Follow the instructions for submitting a Jupyter Notebook assignment in the submitting assignments documentation. 

## 1.  Reading data from a file (5 points)

The `avengers.csv` is encoded with ISO-8859-1 character encoding.  This is common in CSV files generated by Microsoft Excel.  

Try opening the the file `avengers.csv` and reading the data.  What error message do you receive?
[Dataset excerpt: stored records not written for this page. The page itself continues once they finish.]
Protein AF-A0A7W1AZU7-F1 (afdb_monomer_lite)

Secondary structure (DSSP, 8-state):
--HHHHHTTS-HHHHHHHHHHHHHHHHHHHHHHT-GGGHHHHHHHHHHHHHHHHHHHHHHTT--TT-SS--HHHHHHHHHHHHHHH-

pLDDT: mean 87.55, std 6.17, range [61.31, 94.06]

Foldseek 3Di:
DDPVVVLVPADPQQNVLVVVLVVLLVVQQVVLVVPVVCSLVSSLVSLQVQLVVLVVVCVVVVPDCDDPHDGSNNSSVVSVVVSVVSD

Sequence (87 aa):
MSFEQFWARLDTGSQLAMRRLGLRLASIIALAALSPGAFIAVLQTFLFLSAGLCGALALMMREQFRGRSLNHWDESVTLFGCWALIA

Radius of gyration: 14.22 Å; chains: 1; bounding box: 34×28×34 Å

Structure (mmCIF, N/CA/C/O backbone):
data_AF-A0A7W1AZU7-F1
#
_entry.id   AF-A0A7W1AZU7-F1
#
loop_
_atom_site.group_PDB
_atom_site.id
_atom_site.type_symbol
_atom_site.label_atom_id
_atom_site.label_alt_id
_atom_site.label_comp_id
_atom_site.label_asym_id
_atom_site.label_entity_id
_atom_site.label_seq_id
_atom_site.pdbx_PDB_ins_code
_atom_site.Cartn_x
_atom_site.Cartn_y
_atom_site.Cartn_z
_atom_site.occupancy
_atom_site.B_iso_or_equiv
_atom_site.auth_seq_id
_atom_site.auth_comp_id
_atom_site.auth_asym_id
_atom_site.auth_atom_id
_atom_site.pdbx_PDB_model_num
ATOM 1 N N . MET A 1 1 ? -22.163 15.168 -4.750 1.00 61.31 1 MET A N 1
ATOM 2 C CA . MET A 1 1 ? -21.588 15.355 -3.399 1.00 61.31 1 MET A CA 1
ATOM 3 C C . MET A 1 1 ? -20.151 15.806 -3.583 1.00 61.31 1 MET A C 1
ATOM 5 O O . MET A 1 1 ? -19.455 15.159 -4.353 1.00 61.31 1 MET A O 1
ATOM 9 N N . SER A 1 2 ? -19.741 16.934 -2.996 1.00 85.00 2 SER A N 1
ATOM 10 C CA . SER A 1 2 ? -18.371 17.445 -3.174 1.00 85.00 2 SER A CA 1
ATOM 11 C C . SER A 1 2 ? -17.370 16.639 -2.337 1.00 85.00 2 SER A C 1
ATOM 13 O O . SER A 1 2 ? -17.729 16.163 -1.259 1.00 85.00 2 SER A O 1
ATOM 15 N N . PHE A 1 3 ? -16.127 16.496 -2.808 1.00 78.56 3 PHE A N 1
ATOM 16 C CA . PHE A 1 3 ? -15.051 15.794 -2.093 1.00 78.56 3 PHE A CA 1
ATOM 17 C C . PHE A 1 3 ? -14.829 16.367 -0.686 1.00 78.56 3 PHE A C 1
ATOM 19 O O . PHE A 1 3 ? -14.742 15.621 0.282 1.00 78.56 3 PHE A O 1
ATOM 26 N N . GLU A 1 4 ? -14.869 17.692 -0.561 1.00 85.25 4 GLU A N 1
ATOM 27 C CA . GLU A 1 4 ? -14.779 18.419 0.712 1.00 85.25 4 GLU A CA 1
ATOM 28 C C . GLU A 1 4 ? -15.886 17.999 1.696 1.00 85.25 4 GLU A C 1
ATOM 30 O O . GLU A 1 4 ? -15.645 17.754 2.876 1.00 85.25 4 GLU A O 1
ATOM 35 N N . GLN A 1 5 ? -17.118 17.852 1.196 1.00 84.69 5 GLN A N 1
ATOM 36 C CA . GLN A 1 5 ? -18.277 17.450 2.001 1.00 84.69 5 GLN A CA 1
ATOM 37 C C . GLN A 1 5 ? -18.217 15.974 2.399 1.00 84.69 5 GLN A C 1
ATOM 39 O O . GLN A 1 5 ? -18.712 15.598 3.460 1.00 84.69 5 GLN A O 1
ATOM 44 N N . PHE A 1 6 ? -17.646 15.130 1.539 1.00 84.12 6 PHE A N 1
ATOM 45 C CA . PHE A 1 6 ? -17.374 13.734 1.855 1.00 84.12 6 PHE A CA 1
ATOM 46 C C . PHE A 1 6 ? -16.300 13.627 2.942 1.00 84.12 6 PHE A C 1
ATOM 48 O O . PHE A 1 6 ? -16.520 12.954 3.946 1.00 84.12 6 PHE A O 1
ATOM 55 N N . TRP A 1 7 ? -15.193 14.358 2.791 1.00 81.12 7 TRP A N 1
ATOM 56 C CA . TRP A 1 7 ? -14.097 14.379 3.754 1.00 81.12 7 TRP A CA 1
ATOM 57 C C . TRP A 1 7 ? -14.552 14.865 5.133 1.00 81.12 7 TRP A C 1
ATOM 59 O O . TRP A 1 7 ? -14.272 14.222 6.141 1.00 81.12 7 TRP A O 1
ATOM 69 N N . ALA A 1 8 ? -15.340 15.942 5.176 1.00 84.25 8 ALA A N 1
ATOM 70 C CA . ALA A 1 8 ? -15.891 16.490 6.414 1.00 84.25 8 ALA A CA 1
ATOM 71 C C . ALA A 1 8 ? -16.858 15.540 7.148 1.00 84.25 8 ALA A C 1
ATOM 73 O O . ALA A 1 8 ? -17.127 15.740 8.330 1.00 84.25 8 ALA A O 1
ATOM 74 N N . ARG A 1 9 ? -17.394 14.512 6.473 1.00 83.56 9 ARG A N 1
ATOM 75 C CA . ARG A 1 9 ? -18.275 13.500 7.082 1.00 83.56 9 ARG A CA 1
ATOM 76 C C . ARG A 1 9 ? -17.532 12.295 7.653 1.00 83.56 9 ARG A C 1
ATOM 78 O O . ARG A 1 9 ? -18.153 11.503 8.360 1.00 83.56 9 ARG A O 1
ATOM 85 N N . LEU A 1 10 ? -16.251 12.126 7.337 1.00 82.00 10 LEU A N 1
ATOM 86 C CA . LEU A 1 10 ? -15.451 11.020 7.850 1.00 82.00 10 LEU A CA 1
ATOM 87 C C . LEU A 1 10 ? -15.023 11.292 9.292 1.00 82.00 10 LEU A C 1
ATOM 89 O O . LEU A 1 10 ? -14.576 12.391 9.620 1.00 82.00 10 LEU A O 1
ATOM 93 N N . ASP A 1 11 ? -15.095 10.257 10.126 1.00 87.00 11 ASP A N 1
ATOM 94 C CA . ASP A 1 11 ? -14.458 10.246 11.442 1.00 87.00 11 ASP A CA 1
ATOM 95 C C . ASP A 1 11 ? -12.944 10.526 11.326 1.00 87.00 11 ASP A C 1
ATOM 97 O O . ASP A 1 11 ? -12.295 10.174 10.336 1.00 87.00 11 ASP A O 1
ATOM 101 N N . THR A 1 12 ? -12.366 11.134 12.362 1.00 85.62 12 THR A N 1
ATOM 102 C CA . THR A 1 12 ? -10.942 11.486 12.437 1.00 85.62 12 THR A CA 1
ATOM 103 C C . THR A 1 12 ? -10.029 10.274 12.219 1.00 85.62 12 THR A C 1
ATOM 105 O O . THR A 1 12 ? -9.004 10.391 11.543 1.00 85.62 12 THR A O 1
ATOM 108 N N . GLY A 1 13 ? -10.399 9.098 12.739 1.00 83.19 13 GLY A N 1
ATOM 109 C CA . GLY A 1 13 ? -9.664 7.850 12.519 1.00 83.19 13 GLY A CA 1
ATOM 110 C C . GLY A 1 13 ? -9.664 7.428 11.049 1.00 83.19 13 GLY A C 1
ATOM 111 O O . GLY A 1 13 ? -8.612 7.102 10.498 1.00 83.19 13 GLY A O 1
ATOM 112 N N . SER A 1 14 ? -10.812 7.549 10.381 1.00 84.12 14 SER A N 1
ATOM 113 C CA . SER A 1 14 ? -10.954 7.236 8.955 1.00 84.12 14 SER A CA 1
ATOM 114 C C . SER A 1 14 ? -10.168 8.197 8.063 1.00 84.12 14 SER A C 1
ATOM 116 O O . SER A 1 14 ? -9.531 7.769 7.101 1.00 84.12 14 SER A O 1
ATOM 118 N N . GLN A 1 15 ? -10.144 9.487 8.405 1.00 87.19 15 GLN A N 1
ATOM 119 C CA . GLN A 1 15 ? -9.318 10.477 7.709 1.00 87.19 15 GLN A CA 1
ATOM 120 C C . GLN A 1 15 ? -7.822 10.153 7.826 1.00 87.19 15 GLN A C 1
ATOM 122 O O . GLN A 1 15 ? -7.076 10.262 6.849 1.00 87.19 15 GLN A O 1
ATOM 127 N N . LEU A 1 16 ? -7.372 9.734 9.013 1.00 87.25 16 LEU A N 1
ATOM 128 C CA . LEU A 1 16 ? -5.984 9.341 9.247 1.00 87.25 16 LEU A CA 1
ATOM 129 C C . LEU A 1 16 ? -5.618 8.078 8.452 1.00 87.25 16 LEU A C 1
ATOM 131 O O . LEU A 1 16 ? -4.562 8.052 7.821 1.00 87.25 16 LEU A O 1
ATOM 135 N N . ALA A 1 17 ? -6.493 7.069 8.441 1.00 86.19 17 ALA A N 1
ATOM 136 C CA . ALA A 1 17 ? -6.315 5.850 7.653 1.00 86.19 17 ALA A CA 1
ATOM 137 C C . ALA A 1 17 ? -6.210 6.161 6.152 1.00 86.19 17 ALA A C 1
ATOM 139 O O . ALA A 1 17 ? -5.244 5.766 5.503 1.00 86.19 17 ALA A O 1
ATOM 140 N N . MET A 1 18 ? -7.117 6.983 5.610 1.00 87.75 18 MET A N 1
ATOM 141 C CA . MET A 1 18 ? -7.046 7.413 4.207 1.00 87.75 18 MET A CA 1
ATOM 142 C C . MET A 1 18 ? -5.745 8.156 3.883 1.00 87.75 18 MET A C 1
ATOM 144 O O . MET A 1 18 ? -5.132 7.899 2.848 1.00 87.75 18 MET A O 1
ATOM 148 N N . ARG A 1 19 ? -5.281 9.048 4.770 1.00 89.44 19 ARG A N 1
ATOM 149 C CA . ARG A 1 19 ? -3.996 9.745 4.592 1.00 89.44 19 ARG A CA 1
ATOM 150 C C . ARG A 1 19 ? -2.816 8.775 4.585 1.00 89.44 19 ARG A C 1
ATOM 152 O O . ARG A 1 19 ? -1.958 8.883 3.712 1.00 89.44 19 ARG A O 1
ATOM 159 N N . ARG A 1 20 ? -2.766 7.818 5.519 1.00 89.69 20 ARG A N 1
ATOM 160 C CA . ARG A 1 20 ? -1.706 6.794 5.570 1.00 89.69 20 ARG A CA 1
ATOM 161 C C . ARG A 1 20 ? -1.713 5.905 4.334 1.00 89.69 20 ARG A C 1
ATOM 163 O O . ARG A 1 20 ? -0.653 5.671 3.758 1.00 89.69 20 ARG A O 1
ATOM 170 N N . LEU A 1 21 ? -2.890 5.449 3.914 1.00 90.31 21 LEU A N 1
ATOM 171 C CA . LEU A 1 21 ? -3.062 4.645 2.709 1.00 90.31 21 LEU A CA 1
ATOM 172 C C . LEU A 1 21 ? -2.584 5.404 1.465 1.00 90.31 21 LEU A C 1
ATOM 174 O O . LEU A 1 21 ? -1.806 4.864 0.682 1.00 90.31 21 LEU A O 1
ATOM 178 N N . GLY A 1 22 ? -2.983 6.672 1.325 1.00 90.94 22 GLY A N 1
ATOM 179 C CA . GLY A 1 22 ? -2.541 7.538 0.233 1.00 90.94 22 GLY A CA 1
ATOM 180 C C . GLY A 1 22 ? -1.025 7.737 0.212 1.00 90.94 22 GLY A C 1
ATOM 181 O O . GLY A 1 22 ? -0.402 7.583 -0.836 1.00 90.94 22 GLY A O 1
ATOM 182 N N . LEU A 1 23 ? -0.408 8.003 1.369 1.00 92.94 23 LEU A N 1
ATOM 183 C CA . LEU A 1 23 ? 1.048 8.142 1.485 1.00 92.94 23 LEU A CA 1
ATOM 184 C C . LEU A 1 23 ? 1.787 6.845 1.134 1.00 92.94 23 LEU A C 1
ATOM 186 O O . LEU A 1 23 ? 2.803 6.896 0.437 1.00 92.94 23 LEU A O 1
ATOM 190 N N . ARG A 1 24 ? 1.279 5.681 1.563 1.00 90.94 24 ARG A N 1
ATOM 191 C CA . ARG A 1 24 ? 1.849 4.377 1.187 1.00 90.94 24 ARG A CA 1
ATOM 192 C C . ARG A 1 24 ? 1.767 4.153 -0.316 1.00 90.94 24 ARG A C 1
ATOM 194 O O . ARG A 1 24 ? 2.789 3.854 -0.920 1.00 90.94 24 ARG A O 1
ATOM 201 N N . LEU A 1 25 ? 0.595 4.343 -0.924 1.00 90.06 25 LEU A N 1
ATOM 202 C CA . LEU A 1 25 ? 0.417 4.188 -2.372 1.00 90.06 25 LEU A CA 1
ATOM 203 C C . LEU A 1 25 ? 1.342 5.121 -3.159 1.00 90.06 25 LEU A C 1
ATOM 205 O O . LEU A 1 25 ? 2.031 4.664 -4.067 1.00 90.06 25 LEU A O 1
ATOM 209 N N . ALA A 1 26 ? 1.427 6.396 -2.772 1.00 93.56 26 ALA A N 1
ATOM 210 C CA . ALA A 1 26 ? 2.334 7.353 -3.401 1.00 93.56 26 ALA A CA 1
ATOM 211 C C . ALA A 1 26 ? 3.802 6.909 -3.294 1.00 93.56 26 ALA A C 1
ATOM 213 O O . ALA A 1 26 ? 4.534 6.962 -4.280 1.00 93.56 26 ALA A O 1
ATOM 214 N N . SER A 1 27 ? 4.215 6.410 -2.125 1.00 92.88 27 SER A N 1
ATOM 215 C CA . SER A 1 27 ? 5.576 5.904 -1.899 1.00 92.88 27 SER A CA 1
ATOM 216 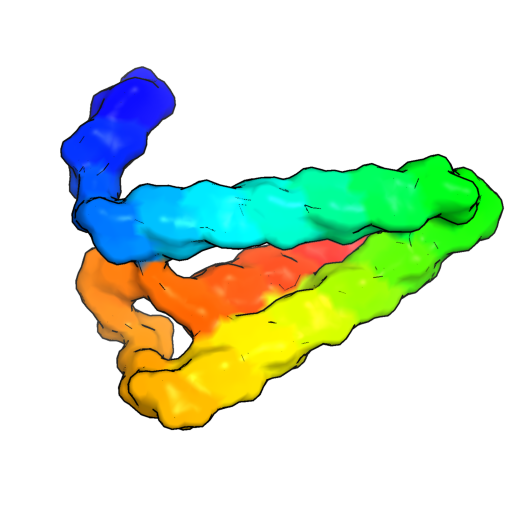C C . SER A 1 27 ? 5.876 4.668 -2.749 1.00 92.88 27 SER A C 1
ATOM 218 O O . SER A 1 27 ? 6.934 4.586 -3.363 1.00 92.88 27 SER A O 1
ATOM 220 N N . ILE A 1 28 ? 4.935 3.725 -2.831 1.00 92.81 28 ILE A N 1
ATOM 221 C CA . ILE A 1 28 ? 5.061 2.499 -3.630 1.00 92.81 28 ILE A CA 1
ATOM 222 C C . ILE A 1 28 ? 5.182 2.835 -5.123 1.00 92.81 28 ILE A C 1
ATOM 224 O O . ILE A 1 28 ? 6.063 2.307 -5.799 1.00 92.81 28 ILE A O 1
ATOM 228 N N . ILE A 1 29 ? 4.351 3.752 -5.627 1.00 92.38 29 ILE A N 1
ATOM 229 C CA . ILE A 1 29 ? 4.405 4.211 -7.022 1.00 92.38 29 ILE A CA 1
ATOM 230 C C . ILE A 1 29 ? 5.728 4.930 -7.304 1.00 92.38 29 ILE A C 1
ATOM 232 O O . ILE A 1 29 ? 6.362 4.656 -8.321 1.00 92.38 29 ILE A O 1
ATOM 236 N N . ALA A 1 30 ? 6.169 5.814 -6.405 1.00 93.38 30 ALA A N 1
ATOM 237 C CA . ALA A 1 30 ? 7.434 6.528 -6.551 1.00 93.38 30 ALA A CA 1
ATOM 238 C C . ALA A 1 30 ? 8.631 5.567 -6.587 1.00 93.38 30 ALA A C 1
ATOM 240 O O . ALA A 1 30 ? 9.504 5.715 -7.437 1.00 93.38 30 ALA A O 1
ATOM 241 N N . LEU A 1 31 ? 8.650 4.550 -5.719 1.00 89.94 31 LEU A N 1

What does it mean?

In [None]:
#Often times when you create csv files (especially with older versions of Excel) the file will be created in a type
#of encoding called iso-8859-1.  When you attempt to open the file in Python you will receive an error message.
#
# So how exactly do we open a file in the first place.
# There are many ways to open files for reading.  Below is an example:

with open('avengers.csv') as f:
    lines = f.readlines()

#When you attempt to open an iso-8859-1 file you get the below error message:
#
#---------------------------------------------------------------------------
#UnicodeDecodeError                        Traceback (most recent call last)
#<ipython-input-1-72d9eb4ffa4e> in <module>()
#      1 # Approach 1
#      2 with open('avengers.csv') as f:
#----> 3     lines = f.readlines()
#
#/usr/local/var/pyenv/versions/3.6.1/lib/python3.6/codecs.py in decode(self, input, final)
#    319         # decode input (taking the buffer into account)
#    320         data = self.buffer + input
#--> 321         (result, consumed) = self._buffer_decode(data, self.errors, final)
#    322         # keep undecoded input until the next call
#    323         self.buffer = data[consumed:]
#
#UnicodeDecodeError: 'utf-8' codec can't decode byte 0xe6 in position 5764: invalid continuation byte
#

## 2.  Changing file encodings (5 points)

In order to work with the data in `avengers.csv`, we need to change its character encoding to `utf-8`.  

Open the `avengers.csv` as a binary file, decode the binary data from `ISO-8859-1`, and write the `utf-8` encoded data to `avengers_utf.csv`.

In [None]:
#So how do we fix this?  We need to convert the file to UTF-8 character encoding as shown below:

#Open the file in read/binary mode
with open('avengers.csv', 'rb') as f:
    #Read the file
    data = f.read()
#decode the iso-8859-1 file and save to a variable named decoded_data    
decoded_data = data.decode('iso-8859-1')
#encode the previously decoded data as utf8 and save to a variable called encoded_data
encoded_data = decoded_data.encode('utf8')

#open a new file called avengers_utf8.csv in write/binary
with open('avengers_utf8.csv', 'wb') as f:
    #write our encoded data to the avengers_utf8.csv file
    f.write(encoded_data)

## 3. Read and count the lines (3 points)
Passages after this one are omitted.